Shakor, a thick man with a bushy gray beard, had been held without trial for three years. He was guided last week to the courtroom wearing opaque goggles. When a member of the three-judge panel asked him to stand up and “tell us the whole story,” Shakor rose, his feet and hands still shackled.
“When coalition forces conducted the operation, they took materials from everywhere and they blamed me,” Shakor said. “I’m not a Talib. You can ask anyone.”
His attorney then presented a document signed by dozens of members of Shakor’s district claiming he was innocent.
As always, Hayatullah had to weigh the validity of a popular argument founded on skepticism of NATO forces with the seemingly damning information in the coalition’s report — and he had to do so while a room full of U.S. officials, including his personal adviser, watched.
He and two other judges left the court to deliberate. When they returned, Shakor stood again.

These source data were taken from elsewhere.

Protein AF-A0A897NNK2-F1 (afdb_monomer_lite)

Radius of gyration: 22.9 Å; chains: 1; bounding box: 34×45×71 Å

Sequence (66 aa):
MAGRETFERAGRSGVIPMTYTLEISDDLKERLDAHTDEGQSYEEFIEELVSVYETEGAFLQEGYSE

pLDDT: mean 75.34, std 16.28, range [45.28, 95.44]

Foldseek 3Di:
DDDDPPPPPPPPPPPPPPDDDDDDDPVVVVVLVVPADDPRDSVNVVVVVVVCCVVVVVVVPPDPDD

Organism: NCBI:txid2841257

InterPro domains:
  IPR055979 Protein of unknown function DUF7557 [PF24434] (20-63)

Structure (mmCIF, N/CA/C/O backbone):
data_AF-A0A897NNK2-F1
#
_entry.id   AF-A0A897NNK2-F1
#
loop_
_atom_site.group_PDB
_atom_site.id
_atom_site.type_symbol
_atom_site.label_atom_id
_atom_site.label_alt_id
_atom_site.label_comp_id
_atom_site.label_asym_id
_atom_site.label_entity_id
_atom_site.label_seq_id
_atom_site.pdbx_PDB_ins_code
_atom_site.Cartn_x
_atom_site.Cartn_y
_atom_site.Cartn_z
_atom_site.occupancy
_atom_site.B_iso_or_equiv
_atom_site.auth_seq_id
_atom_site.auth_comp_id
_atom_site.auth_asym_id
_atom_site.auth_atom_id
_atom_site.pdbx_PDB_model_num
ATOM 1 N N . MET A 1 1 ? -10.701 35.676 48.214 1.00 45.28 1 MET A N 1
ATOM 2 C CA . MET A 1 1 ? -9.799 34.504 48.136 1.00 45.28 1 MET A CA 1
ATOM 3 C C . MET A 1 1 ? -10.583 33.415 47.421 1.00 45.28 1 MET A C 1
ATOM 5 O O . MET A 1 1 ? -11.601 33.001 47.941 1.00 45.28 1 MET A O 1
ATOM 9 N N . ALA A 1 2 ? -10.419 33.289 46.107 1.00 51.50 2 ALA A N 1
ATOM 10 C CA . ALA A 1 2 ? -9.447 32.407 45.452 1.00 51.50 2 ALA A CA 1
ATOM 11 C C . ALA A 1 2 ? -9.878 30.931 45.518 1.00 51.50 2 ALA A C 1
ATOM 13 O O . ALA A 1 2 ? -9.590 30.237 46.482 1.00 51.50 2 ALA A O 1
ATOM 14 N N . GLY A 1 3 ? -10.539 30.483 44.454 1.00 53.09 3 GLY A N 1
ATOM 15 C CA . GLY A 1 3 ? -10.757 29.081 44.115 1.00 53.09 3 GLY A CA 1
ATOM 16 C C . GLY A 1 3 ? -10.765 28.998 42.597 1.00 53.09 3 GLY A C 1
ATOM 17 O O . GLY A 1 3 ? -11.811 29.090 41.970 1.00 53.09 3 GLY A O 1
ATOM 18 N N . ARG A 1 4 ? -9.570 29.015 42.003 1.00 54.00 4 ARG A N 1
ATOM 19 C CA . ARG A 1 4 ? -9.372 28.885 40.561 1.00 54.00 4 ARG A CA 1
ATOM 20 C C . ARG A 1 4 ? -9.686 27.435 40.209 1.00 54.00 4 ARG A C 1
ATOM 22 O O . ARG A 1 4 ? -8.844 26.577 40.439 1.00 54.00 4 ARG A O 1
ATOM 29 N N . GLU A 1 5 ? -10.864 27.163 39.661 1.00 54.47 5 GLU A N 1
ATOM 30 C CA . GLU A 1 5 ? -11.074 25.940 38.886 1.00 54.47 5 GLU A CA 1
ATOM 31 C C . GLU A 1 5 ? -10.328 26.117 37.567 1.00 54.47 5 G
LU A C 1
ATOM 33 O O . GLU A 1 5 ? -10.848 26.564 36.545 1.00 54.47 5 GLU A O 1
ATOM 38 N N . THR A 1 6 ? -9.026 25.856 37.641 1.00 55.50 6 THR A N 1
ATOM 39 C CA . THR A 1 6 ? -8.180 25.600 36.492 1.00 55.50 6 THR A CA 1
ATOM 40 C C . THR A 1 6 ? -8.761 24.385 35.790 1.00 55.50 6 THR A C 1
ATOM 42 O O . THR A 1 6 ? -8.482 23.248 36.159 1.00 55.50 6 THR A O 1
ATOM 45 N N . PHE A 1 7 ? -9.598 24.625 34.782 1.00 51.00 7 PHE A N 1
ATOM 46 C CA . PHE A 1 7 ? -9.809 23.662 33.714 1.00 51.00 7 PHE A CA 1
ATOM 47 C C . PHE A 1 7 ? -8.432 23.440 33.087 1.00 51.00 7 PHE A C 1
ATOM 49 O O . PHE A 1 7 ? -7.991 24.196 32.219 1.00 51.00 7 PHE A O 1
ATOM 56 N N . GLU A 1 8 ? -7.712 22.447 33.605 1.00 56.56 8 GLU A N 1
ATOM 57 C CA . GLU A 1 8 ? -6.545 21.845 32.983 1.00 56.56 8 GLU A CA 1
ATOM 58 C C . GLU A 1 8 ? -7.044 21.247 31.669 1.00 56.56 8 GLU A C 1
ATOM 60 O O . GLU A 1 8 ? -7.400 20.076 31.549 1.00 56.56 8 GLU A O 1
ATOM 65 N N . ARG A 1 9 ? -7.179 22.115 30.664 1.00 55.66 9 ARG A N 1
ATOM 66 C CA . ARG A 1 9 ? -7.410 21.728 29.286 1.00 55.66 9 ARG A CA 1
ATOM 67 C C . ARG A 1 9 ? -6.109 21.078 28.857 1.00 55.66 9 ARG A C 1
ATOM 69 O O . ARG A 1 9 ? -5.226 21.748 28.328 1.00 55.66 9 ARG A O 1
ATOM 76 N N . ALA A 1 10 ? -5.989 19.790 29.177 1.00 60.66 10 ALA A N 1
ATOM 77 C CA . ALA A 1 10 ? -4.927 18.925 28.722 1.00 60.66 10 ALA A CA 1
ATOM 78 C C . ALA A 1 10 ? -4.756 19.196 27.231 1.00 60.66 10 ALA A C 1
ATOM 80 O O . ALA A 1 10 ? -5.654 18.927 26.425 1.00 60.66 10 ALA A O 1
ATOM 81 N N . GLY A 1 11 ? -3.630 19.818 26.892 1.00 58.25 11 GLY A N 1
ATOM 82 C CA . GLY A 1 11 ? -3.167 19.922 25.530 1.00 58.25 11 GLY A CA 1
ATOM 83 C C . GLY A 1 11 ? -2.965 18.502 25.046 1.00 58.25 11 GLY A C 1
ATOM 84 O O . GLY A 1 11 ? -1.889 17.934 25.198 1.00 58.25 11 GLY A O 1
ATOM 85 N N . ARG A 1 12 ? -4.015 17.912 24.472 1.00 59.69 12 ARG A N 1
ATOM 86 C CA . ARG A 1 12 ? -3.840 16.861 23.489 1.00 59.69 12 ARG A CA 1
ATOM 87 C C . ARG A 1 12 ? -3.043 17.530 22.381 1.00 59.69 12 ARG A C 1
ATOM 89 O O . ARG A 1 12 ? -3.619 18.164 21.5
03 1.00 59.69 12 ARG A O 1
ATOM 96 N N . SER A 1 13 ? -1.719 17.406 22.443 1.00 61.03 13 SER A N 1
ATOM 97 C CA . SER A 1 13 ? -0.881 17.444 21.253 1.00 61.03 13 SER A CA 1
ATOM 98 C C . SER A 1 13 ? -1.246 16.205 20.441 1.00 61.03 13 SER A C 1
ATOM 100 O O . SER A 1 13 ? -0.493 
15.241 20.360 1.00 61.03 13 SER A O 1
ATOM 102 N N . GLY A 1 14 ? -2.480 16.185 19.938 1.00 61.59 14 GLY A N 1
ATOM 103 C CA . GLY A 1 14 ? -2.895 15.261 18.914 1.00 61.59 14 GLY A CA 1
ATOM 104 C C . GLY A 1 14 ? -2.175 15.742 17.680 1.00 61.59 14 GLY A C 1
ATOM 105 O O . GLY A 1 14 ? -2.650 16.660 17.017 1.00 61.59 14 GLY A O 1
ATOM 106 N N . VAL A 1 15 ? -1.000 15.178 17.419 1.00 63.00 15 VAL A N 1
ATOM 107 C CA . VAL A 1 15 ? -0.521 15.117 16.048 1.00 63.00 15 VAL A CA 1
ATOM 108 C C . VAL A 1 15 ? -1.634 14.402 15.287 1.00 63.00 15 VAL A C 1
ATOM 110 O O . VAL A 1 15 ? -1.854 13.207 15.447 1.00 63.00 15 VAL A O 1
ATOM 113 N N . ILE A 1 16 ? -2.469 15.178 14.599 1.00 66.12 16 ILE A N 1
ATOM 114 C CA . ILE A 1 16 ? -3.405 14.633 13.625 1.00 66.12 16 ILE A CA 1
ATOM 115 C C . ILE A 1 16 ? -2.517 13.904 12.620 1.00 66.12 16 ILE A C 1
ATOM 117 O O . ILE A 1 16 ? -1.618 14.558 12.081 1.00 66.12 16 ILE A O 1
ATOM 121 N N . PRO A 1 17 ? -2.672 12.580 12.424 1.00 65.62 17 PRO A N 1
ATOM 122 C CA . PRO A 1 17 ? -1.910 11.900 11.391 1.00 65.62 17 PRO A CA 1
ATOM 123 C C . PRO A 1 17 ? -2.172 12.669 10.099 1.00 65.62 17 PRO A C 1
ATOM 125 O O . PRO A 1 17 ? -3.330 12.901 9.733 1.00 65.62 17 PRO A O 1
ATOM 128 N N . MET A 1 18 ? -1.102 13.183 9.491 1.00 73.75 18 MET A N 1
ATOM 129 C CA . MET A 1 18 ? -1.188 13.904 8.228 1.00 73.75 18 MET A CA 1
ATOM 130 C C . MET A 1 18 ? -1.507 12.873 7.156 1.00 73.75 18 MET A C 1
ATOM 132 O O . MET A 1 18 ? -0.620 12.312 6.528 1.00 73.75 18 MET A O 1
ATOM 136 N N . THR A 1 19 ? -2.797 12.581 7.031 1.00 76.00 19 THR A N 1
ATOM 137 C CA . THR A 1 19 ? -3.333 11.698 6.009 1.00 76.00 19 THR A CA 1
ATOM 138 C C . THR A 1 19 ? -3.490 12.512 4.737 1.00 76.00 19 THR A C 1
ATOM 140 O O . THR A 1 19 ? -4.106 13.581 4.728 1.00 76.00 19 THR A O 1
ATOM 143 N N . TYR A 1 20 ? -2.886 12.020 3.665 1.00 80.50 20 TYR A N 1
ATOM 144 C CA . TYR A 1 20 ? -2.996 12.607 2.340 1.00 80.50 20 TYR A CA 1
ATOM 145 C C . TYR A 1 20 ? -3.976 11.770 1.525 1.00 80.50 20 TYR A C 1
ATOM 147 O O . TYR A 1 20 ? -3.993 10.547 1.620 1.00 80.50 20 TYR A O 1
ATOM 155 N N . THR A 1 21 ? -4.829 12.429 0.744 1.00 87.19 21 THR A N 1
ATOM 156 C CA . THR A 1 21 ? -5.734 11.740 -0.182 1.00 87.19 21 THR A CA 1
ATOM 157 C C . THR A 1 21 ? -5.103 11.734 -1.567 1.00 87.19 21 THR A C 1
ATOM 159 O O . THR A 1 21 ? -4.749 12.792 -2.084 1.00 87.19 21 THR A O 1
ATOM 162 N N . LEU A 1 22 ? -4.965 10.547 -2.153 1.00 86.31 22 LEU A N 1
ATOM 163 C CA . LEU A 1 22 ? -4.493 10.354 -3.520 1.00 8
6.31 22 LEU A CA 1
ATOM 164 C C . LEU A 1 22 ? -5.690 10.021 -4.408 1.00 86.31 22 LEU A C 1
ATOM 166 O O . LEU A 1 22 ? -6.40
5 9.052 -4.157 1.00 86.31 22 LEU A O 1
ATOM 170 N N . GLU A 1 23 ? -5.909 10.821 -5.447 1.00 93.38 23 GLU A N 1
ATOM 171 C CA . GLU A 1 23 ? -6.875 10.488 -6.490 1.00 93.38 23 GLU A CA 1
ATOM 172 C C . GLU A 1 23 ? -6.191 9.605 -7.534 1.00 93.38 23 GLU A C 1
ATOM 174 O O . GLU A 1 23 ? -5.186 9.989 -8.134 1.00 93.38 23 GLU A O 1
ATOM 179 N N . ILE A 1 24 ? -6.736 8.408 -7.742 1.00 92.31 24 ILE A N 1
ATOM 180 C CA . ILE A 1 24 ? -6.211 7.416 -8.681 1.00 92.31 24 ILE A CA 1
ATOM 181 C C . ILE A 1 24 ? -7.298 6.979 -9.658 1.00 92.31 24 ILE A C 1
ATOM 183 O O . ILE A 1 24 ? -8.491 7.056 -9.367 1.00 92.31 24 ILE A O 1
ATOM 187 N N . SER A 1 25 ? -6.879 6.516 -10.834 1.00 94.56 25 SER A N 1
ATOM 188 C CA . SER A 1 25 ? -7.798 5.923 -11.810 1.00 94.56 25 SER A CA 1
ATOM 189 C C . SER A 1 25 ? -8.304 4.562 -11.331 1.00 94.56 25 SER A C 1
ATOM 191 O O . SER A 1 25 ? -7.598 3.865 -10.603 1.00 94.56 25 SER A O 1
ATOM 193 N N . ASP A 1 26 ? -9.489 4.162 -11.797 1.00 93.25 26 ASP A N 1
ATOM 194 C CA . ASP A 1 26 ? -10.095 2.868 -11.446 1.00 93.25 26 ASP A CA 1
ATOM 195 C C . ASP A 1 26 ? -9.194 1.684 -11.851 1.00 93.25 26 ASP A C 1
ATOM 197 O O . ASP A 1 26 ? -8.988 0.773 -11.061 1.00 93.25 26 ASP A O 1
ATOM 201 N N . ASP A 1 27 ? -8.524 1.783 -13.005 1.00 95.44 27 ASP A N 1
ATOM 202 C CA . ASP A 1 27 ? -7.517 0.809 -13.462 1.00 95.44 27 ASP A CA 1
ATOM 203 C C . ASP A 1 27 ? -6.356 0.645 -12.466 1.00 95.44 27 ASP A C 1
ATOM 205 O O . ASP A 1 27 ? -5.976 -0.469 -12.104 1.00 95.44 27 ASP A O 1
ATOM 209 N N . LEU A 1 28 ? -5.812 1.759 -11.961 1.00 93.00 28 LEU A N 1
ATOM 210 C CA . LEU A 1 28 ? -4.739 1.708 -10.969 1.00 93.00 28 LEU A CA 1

The judges told him that he was found guilty of participating in the insurgency but not attempted murder or murder. That meant Shakor would receive only a three-year sentence, which he had already served while awaiting trial. He would be released, despite the implication in the military report that he had been involved in the manufacture or placement of improvised explosive devices.
The American advisers and attorneys in the room were not surprised. Given the quality of the evidence, the ruling was standard in the Afghan court.

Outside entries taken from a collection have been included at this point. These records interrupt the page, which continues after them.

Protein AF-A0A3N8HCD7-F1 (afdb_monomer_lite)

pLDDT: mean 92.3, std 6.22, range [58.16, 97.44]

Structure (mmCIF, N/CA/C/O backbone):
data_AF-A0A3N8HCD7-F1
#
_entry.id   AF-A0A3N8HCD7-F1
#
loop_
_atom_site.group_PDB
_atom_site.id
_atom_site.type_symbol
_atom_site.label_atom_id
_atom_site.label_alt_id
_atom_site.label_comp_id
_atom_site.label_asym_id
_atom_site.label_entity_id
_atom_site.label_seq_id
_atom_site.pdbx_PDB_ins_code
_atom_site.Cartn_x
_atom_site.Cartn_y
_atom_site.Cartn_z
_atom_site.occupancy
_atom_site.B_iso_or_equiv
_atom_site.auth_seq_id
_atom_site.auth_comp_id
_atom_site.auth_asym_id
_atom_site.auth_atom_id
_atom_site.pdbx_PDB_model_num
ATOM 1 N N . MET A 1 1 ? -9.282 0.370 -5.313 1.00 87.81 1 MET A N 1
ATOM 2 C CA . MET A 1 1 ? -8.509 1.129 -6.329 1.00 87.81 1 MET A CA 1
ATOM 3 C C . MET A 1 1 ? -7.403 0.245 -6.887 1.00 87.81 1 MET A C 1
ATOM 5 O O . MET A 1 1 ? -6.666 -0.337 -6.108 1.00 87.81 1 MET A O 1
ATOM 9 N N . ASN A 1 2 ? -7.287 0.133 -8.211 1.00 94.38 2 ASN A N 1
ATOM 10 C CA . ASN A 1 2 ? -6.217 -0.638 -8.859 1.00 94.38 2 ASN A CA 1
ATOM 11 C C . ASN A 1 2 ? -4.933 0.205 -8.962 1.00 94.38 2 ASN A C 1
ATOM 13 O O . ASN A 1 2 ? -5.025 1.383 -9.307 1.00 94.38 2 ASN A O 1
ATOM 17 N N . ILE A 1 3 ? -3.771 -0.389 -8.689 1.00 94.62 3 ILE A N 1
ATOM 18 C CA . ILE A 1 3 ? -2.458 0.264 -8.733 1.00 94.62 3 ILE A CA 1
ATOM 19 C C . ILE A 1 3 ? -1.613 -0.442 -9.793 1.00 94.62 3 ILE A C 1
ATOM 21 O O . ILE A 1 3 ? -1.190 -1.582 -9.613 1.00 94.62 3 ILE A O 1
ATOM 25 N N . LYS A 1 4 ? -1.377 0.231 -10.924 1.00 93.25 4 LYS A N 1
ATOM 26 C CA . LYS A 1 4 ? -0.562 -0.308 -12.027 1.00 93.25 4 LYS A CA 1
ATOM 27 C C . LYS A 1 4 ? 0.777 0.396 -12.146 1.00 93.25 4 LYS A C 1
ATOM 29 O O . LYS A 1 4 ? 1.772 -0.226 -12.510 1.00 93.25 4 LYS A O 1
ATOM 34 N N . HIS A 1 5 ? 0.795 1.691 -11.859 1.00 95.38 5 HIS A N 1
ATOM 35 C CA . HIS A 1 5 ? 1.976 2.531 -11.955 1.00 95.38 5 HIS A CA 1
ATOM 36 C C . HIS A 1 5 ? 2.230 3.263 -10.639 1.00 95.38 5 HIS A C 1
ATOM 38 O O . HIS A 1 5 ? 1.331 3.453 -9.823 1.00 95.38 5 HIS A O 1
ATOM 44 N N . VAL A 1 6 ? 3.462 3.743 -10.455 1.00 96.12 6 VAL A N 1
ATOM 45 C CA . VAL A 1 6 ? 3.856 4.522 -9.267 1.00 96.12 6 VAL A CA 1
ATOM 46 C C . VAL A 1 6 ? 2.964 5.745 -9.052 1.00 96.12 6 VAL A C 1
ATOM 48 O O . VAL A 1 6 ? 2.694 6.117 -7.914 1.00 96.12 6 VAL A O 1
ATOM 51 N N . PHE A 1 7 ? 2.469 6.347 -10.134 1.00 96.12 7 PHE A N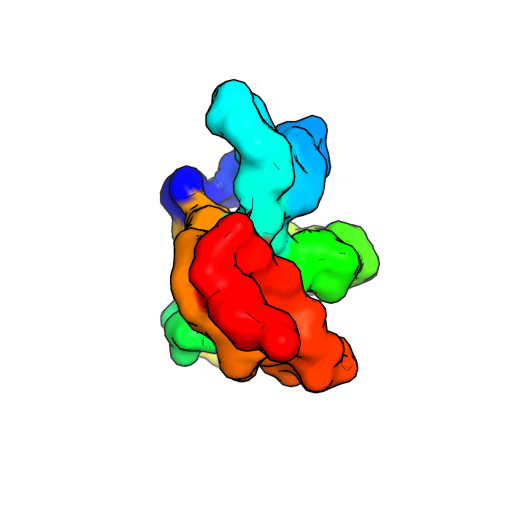 1
ATOM 52 C CA . PHE A 1 7 ? 1.507 7.443 -10.057 1.00 96.12 7 PHE A CA 1
ATOM 53 C C . PHE A 1 7 ? 0.229 7.049 -9.300 1.00 96.12 7 PHE A C 1
ATOM 55 O O . PHE A 1 7 ? -0.237 7.816 -8.461 1.00 96.12 7 PHE A O 1
ATOM 62 N N . ASP A 1 8 ? -0.297 5.844 -9.537 1.00 96.50 8 ASP A N 1
ATOM 63 C CA . ASP A 1 8 ? -1.495 5.350 -8.853 1.00 96.50 8 ASP A CA 1
ATOM 64 C C . ASP A 1 8 ? -1.228 5.155 -7.358 1.00 96.50 8 ASP A C 1
ATOM 66 O O . ASP A 1 8 ? -2.051 5.536 -6.528 1.00 96.50 8 ASP A O 1
ATOM 70 N N . PHE A 1 9 ? -0.056 4.611 -7.013 1.00 96.31 9 PHE A N 1
ATOM 71 C CA . PHE A 1 9 ? 0.354 4.424 -5.622 1.00 96.31 9 PHE A CA 1
ATOM 72 C C . PHE A 1 9 ? 0.525 5.758 -4.888 1.00 96.31 9 PHE A C 1
ATOM 74 O O . PHE A 1 9 ? 0.014 5.923 -3.786 1.00 96.31 9 PHE A O 1
ATOM 81 N N . ASN A 1 10 ? 1.181 6.741 -5.509 1.00 96.06 10 ASN A N 1
ATOM 82 C CA . ASN A 1 10 ? 1.318 8.069 -4.911 1.00 96.06 10 ASN A CA 1
ATOM 83 C C . ASN A 1 10 ? -0.051 8.734 -4.714 1.00 96.06 10 ASN A C 1
ATOM 85 O O . ASN A 1 10 ? -0.315 9.260 -3.640 1.00 96.06 10 ASN A O 1
ATOM 89 N N . LYS A 1 11 ? -0.958 8.623 -5.692 1.00 95.12 11 LYS A N 1
ATOM 90 C CA . LYS A 1 11 ? -2.327 9.130 -5.552 1.00 95.12 11 LYS A CA 1
ATOM 91 C C . LYS A 1 11 ? -3.083 8.447 -4.406 1.00 95.12 11 LYS A C 1
ATOM 93 O O . LYS A 1 11 ? -3.831 9.104 -3.689 1.00 95.12 11 LYS A O 1
ATOM 98 N N . ALA A 1 12 ? -2.887 7.142 -4.226 1.00 94.25 12 ALA A N 1
ATOM 99 C CA . ALA A 1 12 ? -3.462 6.409 -3.104 1.00 94.25 12 ALA A CA 1
ATOM 100 C C . ALA A 1 12 ? -2.912 6.908 -1.754 1.00 94.25 12 ALA A C 1
ATOM 102 O O . ALA A 1 12 ? -3.685 7.106 -0.821 1.00 94.25 12 ALA A O 1
ATOM 103 N N . LEU A 1 13 ? -1.607 7.188 -1.662 1.00 94.31 13 LEU A N 1
ATOM 104 C CA . LEU A 1 13 ? -1.012 7.798 -0.467 1.00 94.31 13 LEU A CA 1
ATOM 105 C C . LEU A 1 13 ? -1.539 9.218 -0.203 1.00 94.31 13 LEU A C 1
ATOM 107 O O . LEU A 1 13 ? -1.747 9.581 0.953 1.00 94.31 13 LEU A O 1
ATOM 111 N N . ASP A 1 14 ? -1.786 10.007 -1.248 1.00 93.25 14 ASP A N 1
ATOM 112 C CA . ASP A 1 14 ? -2.315 11.369 -1.113 1.00 93.25 14 ASP A CA 1
ATOM 113 C C . ASP A 1 14 ? -3.772 11.389 -0.622 1.00 93.25 14 ASP A C 1
ATOM 115 O O . ASP A 1 14 ? -4.168 12.307 0.095 1.00 93.25 14 ASP A O 1
ATOM 119 N N . HIS A 1 15 ? -4.573 10.373 -0.968 1.00 90.06 15 HIS A N 1
ATOM 120 C CA . HIS A 1 15 ? -5.936 10.220 -0.444 1.00 90.06 15 HIS A CA 1
ATOM 121 C C . HIS A 1 15 ? -5.966 9.919 1.063 1.00 90.06 15 HIS A C 1
ATOM 123 O O . HIS A 1 15 ? -6.960 10.214 1.725 1.00 90.06 15 HIS A O 1
ATOM 129 N N . GLY A 1 16 ? -4.878 9.376 1.610 1.00 91.19 16 GLY A N 1
ATOM 130 C CA . GLY A 1 16 ? -4.762 9.051 3.024 1.00 91.19 16 GLY A CA 1
ATOM 131 C C . GLY A 1 16 ? -5.314 7.668 3.402 1.00 91.19 16 GLY A C 1
ATOM 132 O O . GLY A 1 16 ? -5.788 6.916 2.550 1.00 91.19 16 GLY A O 1
ATOM 133 N N . PRO A 1 17 ? -5.235 7.316 4.699 1.00 92.00 17 PRO A N 1
ATOM 134 C CA . PRO A 1 17 ? -5.608 5.994 5.209 1.00 92.00 17 PRO A CA 1
ATOM 135 C C . PRO A 1 17 ? -7.119 5.744 5.274 1.00 92.00 17 PRO A C 1
ATOM 137 O O . PRO A 1 17 ? -7.520 4.623 5.568 1.00 92.00 17 PRO A O 1
ATOM 140 N N . TYR A 1 18 ? -7.948 6.757 5.014 1.00 91.06 18 TYR A N 1
ATOM 141 C CA . TYR A 1 18 ? -9.400 6.669 5.124 1.00 91.06 18 TYR A CA 1
ATOM 142 C C . TYR A 1 18 ? -10.075 7.106 3.827 1.00 91.06 18 TYR A C 1
ATOM 144 O O . TYR A 1 18 ? -9.616 8.023 3.146 1.00 91.06 18 TYR A O 1
ATOM 152 N N . THR A 1 19 ? -11.190 6.468 3.484 1.00 88.69 19 THR A N 1
ATOM 153 C CA . THR A 1 19 ? -11.952 6.807 2.276 1.00 88.69 19 THR A CA 1
ATOM 154 C C . THR A 1 19 ? -12.759 8.095 2.396 1.00 88.69 19 THR A C 1
ATOM 156 O O . THR A 1 19 ? -13.187 8.509 3.472 1.00 88.69 19 THR A O 1
ATOM 159 N N . TRP A 1 20 ? -13.049 8.701 1.244 1.00 77.62 20 TRP A N 1
ATOM 160 C CA . TRP A 1 20 ? -14.012 9.789 1.117 1.00 77.62 20 TRP A CA 1
ATOM 161 C C . TRP A 1 20 ? -15.044 9.471 0.023 1.00 77.62 20 TRP A C 1
ATOM 163 O O . TRP A 1 20 ? -14.631 9.144 -1.094 1.00 77.62 20 TRP A O 1
ATOM 173 N N . PRO A 1 21 ? -16.360 9.620 0.282 1.00 80.50 21 PRO A N 1
ATOM 174 C CA . PRO A 1 21 ? -17.008 9.914 1.568 1.00 80.50 21 PRO A CA 1
ATOM 175 C C . PRO A 1 21 ? -17.107 8.667 2.471 1.00 80.50 21 PRO A C 1
ATOM 177 O O . PRO A 1 21 ? -17.246 7.558 1.968 1.00 80.50 21 PRO A O 1
ATOM 180 N N . GLY A 1 22 ? -17.081 8.853 3.796 1.00 79.12 22 GLY A N 1
ATOM 181 C CA . GLY A 1 22 ? -17.372 7.788 4.772 1.00 79.12 22 GLY A CA 1
ATOM 182 C C . GLY A 1 22 ? -16.281 7.520 5.811 1.00 79.12 22 GLY A C 1
ATOM 183 O O . GLY A 1 22 ? -16.600 7.070 6.902 1.00 79.12 22 GLY A O 1
ATOM 184 N N . GLY A 1 23 ? -15.021 7.860 5.529 1.00 86.44 23 GLY A N 1
ATOM 185 C CA . GLY A 1 23 ? -13.930 7.737 6.500 1.00 86.44 23 GLY A CA 1
ATOM 186 C C . GLY A 1 23 ? -13.518 6.296 6.812 1.00 86.44 23 GLY A C 1
ATOM 187 O O . GLY A 1 23 ? -12.929 6.058 7.858 1.00 86.44 23 GLY A O 1
ATOM 188 N N . TYR A 1 24 ? -13.823 5.333 5.939 1.00 90.38 24 TYR A N 1
ATOM 189 C CA . TYR A 1 24 ? -13.546 3.918 6.204 1.00 90.38 24 TYR A CA 1
ATOM 190 C C . TYR A 1 24 ? -12.058 3.576 6.063 1.00 90.38 24 TYR A C 1
ATOM 192 O O . TYR A 1 24 ? -11.437 4.099 5.129 1.00 90.38 24 TYR A O 1
ATOM 200 N N . PRO A 1 25 ? -11.504 2.701 6.925 1.00 92.50 25 PRO A N 1
ATOM 201 C CA . PRO A 1 25 ? -10.090 2.336 6.918 1.00 92.50 25 PRO A CA 1
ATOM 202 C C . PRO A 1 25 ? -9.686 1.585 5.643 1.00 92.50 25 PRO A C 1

As long as U.S. forces are participating in targeted operations, evidence will continue coming from U.S. troops. The American legal advisory role is expected to continue as well.
It will remain up to Afghan judges to decide how to craft their own rulings in a court where the Western presence far from disappeared when the justice system officially became Afghan-owned.
“The opportunity to hold these trials is all because of the coalition forces,” Hayatullah said. “I told [the head of the prison] — we need to be able to do the same job as the coalition.”
Karen DeYoung in Washington contributed to this report.